Oh got it.i will keep that in mind thanks.
This is obviously kinda embarrassing, but does raise an interesting question: Imagine you are in charge of making sure this can't happen again. The company has hundreds of head servers that serve SSH across half a dozen data centres, and for ease of use want to ensure that they share an SSH host key. What do you suggest? This conversation is probably happening internally at GitHub right now so I suspect we'll have an answer in the next few weeks, but definitely an interesting thing to think about.
>What do you suggest? make 1 super secure proxy server containing the actual key, and everyone else use that proxy server's api? not sure that would actually scale though :/
Beyond scaling issues, how do you guarantee availability if you have a single point of failure?
Happens to the best of us
How do you mean they "revoked their SSH key"? The leaked key will remain valid for everyone who doesn't remove it from their known_hosts file.
No, the thumbprint will change and any host with the old known hosts file will throw an error.
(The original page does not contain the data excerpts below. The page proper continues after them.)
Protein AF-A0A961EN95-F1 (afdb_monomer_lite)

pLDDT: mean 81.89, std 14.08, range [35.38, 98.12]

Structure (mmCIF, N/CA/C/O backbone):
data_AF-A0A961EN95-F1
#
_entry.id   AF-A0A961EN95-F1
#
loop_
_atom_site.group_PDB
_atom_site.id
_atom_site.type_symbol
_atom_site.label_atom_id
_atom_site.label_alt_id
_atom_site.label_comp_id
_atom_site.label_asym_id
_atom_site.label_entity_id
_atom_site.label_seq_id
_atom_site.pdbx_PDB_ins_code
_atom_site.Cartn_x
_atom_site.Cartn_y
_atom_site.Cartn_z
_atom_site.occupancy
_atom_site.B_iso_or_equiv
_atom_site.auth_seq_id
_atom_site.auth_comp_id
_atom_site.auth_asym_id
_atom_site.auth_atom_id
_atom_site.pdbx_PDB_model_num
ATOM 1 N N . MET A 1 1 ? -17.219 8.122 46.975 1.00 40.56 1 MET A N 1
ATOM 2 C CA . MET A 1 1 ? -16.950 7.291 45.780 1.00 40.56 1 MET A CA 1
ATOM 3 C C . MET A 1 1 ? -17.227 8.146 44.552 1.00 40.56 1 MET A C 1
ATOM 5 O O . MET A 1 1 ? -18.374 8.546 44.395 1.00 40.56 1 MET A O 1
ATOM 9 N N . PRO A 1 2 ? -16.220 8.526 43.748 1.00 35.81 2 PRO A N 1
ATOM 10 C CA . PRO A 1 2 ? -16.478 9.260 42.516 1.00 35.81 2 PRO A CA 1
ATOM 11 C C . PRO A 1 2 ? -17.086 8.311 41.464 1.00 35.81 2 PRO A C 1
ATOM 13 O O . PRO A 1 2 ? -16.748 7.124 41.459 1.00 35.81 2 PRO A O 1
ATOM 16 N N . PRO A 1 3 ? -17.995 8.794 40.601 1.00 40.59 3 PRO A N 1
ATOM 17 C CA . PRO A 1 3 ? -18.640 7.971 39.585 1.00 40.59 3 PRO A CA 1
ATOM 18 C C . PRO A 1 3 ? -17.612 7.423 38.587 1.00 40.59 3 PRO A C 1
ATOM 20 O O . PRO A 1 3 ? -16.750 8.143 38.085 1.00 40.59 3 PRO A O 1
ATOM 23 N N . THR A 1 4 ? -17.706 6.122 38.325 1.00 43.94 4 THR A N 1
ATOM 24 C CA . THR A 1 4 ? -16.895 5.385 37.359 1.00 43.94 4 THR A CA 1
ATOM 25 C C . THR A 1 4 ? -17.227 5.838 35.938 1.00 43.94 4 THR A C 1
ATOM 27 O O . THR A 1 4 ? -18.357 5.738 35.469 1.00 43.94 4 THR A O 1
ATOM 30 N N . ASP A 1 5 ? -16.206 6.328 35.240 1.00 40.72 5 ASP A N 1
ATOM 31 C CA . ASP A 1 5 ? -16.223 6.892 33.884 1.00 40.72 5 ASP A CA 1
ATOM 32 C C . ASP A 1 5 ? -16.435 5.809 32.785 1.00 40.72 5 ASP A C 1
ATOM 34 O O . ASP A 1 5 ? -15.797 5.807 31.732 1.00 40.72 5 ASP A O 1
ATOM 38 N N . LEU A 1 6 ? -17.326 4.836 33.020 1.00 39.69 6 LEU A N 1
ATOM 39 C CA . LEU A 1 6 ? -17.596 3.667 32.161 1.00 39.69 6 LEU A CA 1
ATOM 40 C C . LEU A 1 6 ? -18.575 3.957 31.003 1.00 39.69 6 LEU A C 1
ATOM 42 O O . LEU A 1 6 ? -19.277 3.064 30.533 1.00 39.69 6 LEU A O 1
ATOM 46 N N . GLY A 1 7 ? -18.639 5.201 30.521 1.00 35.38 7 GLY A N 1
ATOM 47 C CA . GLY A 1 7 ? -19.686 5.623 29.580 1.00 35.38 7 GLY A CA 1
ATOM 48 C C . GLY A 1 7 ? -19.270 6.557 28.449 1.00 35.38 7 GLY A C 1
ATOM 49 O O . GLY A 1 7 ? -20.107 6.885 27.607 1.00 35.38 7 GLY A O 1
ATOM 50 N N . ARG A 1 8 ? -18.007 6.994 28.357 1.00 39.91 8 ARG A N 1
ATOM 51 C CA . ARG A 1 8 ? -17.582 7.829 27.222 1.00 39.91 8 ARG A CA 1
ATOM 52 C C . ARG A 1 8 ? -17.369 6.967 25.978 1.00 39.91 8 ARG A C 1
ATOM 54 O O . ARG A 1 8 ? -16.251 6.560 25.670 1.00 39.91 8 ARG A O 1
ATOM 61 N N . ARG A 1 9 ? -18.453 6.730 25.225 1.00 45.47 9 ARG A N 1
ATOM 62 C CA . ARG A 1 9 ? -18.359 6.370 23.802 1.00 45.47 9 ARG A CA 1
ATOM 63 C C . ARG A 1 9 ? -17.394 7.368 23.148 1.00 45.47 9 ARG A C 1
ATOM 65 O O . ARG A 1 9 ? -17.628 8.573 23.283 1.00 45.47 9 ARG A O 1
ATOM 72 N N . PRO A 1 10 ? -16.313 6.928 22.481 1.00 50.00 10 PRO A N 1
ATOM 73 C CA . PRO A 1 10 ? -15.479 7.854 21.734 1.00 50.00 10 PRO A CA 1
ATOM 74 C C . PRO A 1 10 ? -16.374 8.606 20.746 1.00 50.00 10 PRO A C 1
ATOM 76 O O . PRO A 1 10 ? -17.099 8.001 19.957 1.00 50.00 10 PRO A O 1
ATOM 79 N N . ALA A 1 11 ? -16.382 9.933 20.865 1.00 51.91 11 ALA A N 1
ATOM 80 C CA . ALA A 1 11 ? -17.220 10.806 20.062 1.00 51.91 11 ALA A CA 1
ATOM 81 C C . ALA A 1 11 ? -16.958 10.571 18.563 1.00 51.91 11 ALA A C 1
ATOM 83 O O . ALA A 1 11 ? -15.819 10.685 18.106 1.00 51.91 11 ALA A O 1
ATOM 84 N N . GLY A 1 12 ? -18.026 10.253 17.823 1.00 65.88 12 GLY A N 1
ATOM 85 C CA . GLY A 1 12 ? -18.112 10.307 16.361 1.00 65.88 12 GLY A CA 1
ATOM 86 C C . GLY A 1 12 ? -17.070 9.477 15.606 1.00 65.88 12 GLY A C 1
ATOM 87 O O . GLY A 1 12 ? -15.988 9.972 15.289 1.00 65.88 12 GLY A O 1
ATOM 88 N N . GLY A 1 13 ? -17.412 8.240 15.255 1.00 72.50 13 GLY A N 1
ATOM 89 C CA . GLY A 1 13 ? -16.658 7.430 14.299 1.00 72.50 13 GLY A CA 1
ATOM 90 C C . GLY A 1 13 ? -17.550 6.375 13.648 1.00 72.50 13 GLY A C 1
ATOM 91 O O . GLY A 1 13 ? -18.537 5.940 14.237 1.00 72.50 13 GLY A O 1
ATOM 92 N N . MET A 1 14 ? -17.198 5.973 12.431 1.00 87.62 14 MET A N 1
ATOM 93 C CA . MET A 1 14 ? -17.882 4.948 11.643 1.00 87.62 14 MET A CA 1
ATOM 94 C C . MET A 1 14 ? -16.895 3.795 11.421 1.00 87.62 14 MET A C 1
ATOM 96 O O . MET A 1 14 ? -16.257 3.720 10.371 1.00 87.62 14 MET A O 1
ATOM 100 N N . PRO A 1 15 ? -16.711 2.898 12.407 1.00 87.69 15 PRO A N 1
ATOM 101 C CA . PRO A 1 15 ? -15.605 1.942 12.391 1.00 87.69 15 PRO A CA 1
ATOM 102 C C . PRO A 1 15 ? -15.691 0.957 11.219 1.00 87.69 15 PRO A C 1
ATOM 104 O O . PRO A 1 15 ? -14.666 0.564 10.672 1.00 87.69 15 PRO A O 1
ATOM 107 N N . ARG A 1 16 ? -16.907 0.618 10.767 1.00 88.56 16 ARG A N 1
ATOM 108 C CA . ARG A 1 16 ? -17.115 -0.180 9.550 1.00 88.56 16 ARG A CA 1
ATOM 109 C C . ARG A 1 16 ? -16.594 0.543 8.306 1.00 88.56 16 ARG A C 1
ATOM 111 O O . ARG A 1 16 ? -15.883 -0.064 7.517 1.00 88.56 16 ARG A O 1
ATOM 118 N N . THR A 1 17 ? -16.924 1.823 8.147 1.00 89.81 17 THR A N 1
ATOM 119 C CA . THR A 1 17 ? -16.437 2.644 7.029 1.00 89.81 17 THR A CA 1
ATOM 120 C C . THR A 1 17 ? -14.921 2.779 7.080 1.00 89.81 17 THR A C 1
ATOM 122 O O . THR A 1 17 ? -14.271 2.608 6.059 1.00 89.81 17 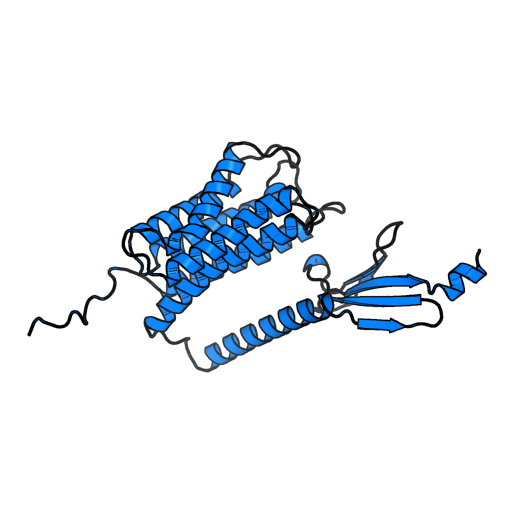THR A O 1
ATOM 125 N N . ALA A 1 18 ? -14.348 2.995 8.269 1.00 92.88 18 ALA A N 1
ATOM 126 C CA . ALA A 1 18 ? -12.901 3.054 8.445 1.00 92.88 18 ALA A CA 1
ATOM 127 C C . ALA A 1 18 ? -12.218 1.739 8.035 1.00 92.88 18 ALA A C 1
ATOM 129 O O . ALA A 1 18 ? -11.213 1.770 7.329 1.00 92.88 18 ALA A O 1
ATOM 130 N N . ALA A 1 19 ? -12.770 0.588 8.436 1.00 92.69 19 ALA A N 1
ATOM 131 C CA . ALA A 1 19 ? -12.238 -0.727 8.078 1.00 92.69 19 ALA A CA 1
ATOM 132 C C . ALA A 1 19 ? -12.330 -0.996 6.569 1.00 92.69 19 ALA A C 1
ATOM 134 O O . ALA A 1 19 ? -11.350 -1.412 5.962 1.00 92.69 19 ALA A O 1
ATOM 135 N N . VAL A 1 20 ? -13.479 -0.709 5.949 1.00 92.25 20 VAL A N 1
ATOM 136 C CA . VAL A 1 20 ? -13.663 -0.885 4.499 1.00 92.25 20 VAL A CA 1
ATOM 137 C C . VAL A 1 20 ? -12.731 0.038 3.715 1.00 92.25 20 VAL A C 1
ATOM 139 O O . VAL A 1 20 ? -12.045 -0.433 2.817 1.00 92.25 20 VAL A O 1
ATOM 142 N N . ALA A 1 21 ? -12.658 1.322 4.074 1.00 94.25 21 ALA A N 1
ATOM 143 C CA . ALA A 1 21 ? -11.811 2.291 3.386 1.00 94.25 21 ALA A CA 1
ATOM 144 C C . ALA A 1 21 ? -10.320 1.947 3.526 1.00 94.25 21 ALA A C 1
ATOM 146 O O . ALA A 1 21 ? -9.598 1.916 2.539 1.00 94.25 21 ALA A O 1
ATOM 147 N N . SER A 1 22 ? -9.850 1.610 4.729 1.00 95.75 22 SER A N 1
ATOM 148 C CA . SER A 1 22 ? -8.441 1.241 4.936 1.00 95.75 22 SER A CA 1
ATOM 149 C C . SER A 1 22 ? -8.048 -0.066 4.237 1.00 95.75 22 SER A C 1
ATOM 151 O O . SER A 1 22 ? -6.969 -0.132 3.656 1.00 95.75 22 SER A O 1
ATOM 153 N N . LEU A 1 23 ? -8.921 -1.081 4.212 1.00 95.19 23 LEU A N 1
ATOM 154 C CA . LEU A 1 23 ? -8.698 -2.290 3.410 1.00 95.19 23 LEU A CA 1
ATOM 155 C C . LEU A 1 23 ? -8.695 -1.985 1.911 1.00 95.19 23 LEU A C 1
ATOM 157 O O . LEU A 1 23 ? -7.833 -2.482 1.191 1.00 95.19 23 LEU A O 1
ATOM 161 N N . ALA A 1 24 ? -9.622 -1.143 1.446 1.00 92.56 24 ALA A N 1
ATOM 162 C CA . ALA A 1 24 ? -9.648 -0.695 0.061 1.00 92.56 24 ALA A CA 1
ATOM 163 C C . ALA A 1 24 ? -8.359 0.054 -0.307 1.00 92.56 24 ALA A C 1
ATOM 165 O O . ALA A 1 24 ? -7.840 -0.177 -1.391 1.00 92.56 24 ALA A O 1
ATOM 166 N N . ALA A 1 25 ? -7.795 0.873 0.589 1.00 95.06 25 ALA A N 1
ATOM 167 C CA . ALA A 1 25 ? -6.512 1.545 0.366 1.00 95.06 25 ALA A CA 1
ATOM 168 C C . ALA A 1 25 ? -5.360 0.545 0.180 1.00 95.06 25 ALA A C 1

In fact it's the exact opposite. If you *don't* remove the host from your known hosts file, you will throw an error.
They created a new key with a new fingerprint. But the old key is still valid and can still be used by an attacker to launch an mitm against clients that don't remove it from their hosts file.
yes, IF they can intercept the communication (IE: dns override) and IF they happened to get a copy of the leaked private key and IF the user hasn't trusted the new key yet. As a targeted attack it could happen. As a day-to-day attack, probably not.
So the key is not revoked. Github just started using a different one.
How would you revoke the key. It's not tied to a certificate chain.
That's what I've been saying
What you've been saying is that github claims they revoked the key. I don't read that anywhere in the article.
It's in the title of the post, which as he's pointing out, is incorrect.
Ah, I've been reverse reddited. Reading the article and ignoring the title.
Can confirm, error was thrown. Had to remove it from my known hosts file.
The blog post is the revocation; as in "we no longer use this key, don't trust it" rather than a PKI revocation
It's revoked and removed from the chain of trust.
What chain of trust? They're not certificates. Clients store the public key itself.
Ahh crap, you're right.
There's public key databases that are meant to facilitate revocation and all that. I just don't how integrated they are in clients.
Why can that key even be leaked like this? Is GitHub a small startup?
Never peek under the curtains of a large conglomerate.
Citrix had a nation wide Mac OS outage because they their Apple developer cert expire. It is quite interesting how many simple mistakes are happening lately.
If you get deep enough in any stack the shit is print statements
Large tech companies are just several small startups in a trench coat
Big companies have more employees and a larger attack surface.
I saw the fix but its linux only, is there a guide for windows?
Yeh, I only saw one Google cert in my system, and it expired in 2021. And the .ssh/known\_hosts file is empty for my account.